• [Task goal] Copy the data exactly from the line that contains "ATOM 119 C C" through the line that contains "ATOM 126 C C", keeping both end lines and leaving out everything else.

====

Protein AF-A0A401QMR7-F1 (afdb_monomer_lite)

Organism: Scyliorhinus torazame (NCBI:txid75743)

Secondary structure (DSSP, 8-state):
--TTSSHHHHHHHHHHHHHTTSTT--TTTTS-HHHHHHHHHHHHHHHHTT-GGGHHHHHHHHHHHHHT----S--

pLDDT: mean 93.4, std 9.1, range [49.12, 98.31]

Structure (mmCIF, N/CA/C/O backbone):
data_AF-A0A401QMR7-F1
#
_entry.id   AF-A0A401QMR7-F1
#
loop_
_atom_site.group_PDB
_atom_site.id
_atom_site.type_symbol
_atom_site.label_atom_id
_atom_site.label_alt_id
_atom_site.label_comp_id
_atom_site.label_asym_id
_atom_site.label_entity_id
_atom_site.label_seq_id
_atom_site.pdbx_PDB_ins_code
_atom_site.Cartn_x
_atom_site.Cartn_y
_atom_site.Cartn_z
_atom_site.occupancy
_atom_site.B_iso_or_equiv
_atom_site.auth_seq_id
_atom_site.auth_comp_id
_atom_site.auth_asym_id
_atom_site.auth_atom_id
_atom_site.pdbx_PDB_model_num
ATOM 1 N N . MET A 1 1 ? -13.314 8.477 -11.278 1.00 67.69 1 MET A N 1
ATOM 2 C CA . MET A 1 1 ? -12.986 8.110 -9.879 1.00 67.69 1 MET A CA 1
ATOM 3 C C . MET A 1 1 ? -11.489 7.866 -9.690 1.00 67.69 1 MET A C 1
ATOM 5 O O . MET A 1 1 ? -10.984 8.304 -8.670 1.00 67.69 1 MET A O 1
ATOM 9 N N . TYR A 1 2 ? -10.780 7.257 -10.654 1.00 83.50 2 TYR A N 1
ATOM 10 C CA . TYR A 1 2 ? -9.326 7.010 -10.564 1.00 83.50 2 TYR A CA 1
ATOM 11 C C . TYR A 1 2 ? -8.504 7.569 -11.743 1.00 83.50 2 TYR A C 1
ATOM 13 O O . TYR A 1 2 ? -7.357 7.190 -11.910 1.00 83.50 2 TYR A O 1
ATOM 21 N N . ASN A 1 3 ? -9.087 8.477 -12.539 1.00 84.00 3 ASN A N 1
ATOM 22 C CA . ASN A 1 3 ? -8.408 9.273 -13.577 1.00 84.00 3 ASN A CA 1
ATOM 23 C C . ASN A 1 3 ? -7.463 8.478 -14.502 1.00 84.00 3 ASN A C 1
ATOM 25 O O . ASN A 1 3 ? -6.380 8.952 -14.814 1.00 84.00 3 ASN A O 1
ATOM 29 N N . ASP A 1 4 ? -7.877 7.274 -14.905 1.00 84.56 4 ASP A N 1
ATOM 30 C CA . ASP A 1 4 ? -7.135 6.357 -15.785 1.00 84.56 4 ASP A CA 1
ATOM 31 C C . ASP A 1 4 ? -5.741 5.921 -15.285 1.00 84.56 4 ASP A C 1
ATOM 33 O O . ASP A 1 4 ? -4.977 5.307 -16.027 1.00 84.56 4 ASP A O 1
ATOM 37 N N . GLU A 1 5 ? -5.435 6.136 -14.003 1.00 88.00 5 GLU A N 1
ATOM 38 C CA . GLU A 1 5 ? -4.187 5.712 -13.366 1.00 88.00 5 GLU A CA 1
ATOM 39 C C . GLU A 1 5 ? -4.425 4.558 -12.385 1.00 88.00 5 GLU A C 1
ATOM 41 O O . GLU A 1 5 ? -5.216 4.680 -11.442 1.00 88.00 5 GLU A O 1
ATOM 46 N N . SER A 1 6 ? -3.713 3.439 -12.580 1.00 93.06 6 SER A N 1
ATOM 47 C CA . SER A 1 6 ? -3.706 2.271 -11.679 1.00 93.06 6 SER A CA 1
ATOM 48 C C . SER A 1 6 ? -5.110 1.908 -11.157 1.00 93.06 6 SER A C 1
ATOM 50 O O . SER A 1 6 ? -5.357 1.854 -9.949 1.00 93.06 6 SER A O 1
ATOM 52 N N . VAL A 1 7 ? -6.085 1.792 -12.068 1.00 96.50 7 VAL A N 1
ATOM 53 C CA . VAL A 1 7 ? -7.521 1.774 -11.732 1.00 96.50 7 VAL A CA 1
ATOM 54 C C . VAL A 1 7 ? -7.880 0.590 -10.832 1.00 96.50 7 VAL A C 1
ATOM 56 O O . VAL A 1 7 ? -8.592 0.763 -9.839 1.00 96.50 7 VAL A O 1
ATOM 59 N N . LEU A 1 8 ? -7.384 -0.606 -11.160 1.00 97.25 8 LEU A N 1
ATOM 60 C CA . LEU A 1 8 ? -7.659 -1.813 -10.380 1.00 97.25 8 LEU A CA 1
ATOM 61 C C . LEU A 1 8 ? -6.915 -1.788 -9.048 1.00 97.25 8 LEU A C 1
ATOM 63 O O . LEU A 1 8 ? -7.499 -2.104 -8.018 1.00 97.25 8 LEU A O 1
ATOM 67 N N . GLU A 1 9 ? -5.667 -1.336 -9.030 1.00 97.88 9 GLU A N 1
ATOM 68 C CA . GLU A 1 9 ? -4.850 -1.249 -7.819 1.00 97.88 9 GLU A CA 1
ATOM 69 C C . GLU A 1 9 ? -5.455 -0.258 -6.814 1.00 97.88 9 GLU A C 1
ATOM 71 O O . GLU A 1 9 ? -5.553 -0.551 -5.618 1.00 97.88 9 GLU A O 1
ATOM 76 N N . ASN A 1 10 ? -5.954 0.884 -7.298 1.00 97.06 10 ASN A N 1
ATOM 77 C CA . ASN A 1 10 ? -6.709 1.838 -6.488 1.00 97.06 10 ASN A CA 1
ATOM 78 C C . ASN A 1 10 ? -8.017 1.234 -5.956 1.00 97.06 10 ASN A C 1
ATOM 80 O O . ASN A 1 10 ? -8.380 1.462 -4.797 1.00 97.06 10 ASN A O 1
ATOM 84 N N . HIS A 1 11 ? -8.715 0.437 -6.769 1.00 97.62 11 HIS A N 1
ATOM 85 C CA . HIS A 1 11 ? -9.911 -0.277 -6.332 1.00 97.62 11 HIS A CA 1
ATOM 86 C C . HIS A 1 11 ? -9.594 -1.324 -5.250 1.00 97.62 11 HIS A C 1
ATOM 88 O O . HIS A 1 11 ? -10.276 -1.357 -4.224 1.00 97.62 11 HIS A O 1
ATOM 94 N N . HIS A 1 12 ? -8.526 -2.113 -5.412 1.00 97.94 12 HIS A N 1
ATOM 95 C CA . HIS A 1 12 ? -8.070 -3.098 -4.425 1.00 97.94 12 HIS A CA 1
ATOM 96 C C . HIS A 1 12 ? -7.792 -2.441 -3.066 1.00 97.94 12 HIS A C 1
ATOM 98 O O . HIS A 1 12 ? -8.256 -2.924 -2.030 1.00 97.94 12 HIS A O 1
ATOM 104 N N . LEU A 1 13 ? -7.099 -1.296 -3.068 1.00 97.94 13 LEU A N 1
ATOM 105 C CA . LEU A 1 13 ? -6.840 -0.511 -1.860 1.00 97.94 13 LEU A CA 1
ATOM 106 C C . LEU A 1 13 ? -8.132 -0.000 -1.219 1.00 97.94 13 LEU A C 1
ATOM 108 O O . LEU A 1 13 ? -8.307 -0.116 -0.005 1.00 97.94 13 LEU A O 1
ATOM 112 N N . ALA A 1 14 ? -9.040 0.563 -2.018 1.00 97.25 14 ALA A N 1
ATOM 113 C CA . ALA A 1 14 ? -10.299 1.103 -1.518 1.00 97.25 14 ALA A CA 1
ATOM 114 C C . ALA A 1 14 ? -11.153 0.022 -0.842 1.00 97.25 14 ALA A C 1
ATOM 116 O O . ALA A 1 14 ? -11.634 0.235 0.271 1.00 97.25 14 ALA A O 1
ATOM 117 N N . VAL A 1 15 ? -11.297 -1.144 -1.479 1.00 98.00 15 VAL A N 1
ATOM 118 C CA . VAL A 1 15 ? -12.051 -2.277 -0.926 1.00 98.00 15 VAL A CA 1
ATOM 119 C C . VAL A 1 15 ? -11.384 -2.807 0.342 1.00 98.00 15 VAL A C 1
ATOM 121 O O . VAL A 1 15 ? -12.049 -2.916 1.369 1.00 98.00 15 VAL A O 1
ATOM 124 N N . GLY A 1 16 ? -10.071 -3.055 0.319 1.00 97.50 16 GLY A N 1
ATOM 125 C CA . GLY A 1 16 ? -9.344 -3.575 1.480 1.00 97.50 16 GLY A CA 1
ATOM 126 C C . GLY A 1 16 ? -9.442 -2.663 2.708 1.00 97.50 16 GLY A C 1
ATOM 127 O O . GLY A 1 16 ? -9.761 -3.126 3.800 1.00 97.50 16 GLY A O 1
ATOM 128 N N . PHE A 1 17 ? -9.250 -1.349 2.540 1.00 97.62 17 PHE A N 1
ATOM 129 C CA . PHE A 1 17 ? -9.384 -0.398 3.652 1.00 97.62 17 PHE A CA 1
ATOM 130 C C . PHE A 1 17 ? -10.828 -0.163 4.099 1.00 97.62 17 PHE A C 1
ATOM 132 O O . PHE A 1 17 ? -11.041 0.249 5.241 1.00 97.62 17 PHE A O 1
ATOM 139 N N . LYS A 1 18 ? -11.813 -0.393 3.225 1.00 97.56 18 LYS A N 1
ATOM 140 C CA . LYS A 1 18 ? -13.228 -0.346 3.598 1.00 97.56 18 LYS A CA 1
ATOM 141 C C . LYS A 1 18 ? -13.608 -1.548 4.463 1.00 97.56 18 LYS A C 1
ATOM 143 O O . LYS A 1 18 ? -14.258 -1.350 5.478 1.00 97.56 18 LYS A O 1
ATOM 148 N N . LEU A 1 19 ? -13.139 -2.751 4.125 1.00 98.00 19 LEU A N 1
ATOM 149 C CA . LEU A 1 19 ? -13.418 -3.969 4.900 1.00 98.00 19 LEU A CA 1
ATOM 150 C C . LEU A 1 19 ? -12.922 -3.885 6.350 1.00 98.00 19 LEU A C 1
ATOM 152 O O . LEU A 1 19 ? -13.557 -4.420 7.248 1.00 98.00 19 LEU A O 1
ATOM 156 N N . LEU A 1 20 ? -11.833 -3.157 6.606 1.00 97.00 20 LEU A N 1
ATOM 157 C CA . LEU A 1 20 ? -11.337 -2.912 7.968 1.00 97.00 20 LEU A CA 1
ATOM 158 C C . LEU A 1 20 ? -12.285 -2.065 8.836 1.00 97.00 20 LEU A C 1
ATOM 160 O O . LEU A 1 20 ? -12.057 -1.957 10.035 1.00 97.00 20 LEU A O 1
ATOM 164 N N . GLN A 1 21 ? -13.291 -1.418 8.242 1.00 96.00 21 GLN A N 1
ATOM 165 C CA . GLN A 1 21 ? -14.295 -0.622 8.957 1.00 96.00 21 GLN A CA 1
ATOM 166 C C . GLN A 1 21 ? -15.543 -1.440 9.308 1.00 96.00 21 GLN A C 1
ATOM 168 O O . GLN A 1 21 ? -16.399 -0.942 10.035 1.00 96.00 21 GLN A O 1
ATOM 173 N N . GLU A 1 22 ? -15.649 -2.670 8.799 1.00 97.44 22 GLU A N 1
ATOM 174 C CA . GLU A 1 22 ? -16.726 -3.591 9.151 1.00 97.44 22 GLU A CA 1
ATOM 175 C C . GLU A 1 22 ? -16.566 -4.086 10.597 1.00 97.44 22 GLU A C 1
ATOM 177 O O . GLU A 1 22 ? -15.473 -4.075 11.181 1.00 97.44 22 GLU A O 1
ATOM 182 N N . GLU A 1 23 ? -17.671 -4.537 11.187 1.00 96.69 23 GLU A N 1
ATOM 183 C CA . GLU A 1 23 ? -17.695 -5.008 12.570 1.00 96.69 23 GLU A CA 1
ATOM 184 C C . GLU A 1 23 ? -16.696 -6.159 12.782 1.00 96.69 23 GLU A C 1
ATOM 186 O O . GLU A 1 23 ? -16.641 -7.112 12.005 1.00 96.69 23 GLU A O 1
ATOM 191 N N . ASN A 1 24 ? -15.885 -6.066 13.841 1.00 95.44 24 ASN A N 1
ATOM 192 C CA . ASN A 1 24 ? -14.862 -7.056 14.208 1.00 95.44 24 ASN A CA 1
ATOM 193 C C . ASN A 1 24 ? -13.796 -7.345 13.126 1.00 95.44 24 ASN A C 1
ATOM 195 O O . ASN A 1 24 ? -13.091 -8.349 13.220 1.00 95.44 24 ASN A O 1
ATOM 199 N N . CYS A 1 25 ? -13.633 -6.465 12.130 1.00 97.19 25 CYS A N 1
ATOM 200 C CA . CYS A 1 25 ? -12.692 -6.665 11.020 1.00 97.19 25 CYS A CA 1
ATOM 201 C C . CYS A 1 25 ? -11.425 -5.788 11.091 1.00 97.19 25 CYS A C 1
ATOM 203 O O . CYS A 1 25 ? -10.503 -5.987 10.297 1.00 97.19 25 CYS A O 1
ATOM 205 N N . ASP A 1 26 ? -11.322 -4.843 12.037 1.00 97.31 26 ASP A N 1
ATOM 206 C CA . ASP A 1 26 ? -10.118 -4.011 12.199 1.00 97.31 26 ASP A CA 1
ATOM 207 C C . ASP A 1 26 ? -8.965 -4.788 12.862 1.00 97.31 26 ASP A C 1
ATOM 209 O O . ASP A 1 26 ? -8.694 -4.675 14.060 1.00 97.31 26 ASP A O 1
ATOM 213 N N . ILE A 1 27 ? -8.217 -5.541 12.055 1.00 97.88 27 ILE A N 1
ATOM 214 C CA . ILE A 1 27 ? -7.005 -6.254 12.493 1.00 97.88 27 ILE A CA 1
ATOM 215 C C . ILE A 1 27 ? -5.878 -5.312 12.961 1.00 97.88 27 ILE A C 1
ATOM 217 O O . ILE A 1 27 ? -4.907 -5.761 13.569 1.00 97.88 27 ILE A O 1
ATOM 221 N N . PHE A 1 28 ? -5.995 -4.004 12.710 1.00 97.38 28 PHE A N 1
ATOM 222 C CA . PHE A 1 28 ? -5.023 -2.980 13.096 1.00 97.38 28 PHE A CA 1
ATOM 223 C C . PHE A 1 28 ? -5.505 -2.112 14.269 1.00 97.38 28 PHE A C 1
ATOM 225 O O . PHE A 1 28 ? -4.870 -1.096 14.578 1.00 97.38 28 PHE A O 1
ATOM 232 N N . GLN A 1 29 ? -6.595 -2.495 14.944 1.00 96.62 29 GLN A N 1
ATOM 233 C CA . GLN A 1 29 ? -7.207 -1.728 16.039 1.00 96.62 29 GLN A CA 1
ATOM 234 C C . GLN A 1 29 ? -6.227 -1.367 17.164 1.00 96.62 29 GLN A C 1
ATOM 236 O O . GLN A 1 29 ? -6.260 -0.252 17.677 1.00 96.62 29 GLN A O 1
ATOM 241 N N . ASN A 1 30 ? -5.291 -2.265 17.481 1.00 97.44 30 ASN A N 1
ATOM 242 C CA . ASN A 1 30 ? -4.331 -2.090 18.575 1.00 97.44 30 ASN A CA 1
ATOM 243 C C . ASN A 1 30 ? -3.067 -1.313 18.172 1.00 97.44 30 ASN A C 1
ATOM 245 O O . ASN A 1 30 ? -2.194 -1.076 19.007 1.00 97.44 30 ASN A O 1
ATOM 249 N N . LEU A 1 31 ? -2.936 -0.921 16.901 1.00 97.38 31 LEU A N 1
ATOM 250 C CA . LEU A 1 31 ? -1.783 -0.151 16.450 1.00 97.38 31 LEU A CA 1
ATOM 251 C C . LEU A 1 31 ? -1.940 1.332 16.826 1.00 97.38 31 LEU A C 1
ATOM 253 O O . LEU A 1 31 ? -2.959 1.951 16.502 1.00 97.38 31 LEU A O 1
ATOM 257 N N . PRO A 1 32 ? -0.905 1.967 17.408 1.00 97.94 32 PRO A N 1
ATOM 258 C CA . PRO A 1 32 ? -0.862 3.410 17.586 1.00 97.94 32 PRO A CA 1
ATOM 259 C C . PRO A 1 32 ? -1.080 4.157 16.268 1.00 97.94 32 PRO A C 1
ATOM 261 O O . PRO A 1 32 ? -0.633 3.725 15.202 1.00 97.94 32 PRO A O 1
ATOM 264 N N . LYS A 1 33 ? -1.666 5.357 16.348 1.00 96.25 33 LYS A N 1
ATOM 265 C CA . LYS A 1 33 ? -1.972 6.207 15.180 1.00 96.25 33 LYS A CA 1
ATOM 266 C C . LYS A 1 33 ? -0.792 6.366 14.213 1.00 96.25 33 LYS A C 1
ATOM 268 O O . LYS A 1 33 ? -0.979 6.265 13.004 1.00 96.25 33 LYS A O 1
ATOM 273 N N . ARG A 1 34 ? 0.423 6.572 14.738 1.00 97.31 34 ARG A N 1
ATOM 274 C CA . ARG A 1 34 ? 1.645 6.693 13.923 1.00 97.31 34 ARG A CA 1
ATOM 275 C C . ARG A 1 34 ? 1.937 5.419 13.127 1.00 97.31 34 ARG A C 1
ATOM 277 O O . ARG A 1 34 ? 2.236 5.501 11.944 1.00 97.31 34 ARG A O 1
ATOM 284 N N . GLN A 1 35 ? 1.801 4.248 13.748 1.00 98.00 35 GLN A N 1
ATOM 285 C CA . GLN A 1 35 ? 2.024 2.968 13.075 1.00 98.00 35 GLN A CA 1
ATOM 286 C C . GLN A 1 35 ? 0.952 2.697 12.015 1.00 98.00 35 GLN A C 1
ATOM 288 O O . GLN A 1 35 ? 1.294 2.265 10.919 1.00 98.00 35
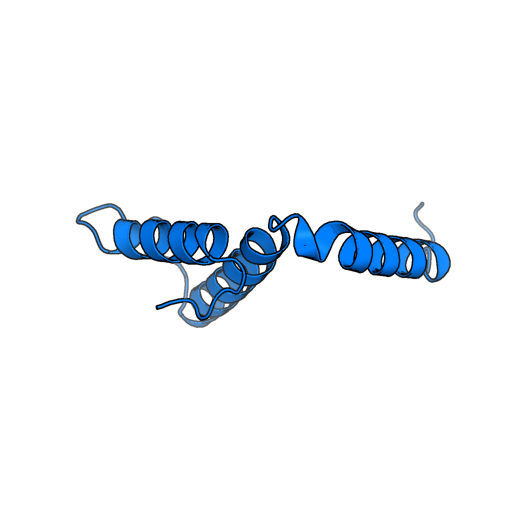 GLN A O 1
ATOM 293 N N . ARG A 1 36 ? -0.319 3.042 12.276 1.00 97.56 36 ARG A N 1
ATOM 294 C CA . ARG A 1 36 ? -1.395 2.939 11.268 1.00 97.56 36 ARG A CA 1
ATOM 295 C C . ARG A 1 36 ? -1.142 3.829 10.052 1.00 97.56 36 ARG A C 1
ATOM 297 O O . ARG A 1 36 ? -1.397 3.407 8.928 1.00 97.56 36 ARG A O 1
ATOM 304 N N . GLN A 1 37 ? -0.625 5.040 10.260 1.00 97.25 37 GLN A N 1
ATOM 305 C CA . GLN A 1 37 ? -0.256 5.946 9.167 1.00 97.25 37 GLN A CA 1
ATOM 306 C C . GLN A 1 37 ? 0.895 5.380 8.327 1.00 97.25 37 GLN A C 1
ATOM 308 O O . GLN A 1 37 ? 0.786 5.346 7.101 1.00 97.25 37 GLN A O 1
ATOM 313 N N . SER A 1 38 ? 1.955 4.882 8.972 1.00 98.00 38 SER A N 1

====

• [Finished task]
ATOM 119 C C . VAL A 1 15 ? -11.384 -2.807 0.342 1.00 98.00 15 VAL A C 1
ATOM 121 O O . VAL A 1 15 ? -12.049 -2.916 1.369 1.00 98.00 15 VAL A O 1
ATOM 124 N N . GLY A 1 16 ? -10.071 -3.055 0.319 1.00 97.50 16 GLY A N 1
ATOM 125 C CA . GLY A 1 16 ? -9.344 -3.575 1.480 1.00 97.50 16 GLY A CA 1
ATOM 126 C C . GLY A 1 16 ? -9.442 -2.663 2.708 1.00 97.50 16 GLY A C 1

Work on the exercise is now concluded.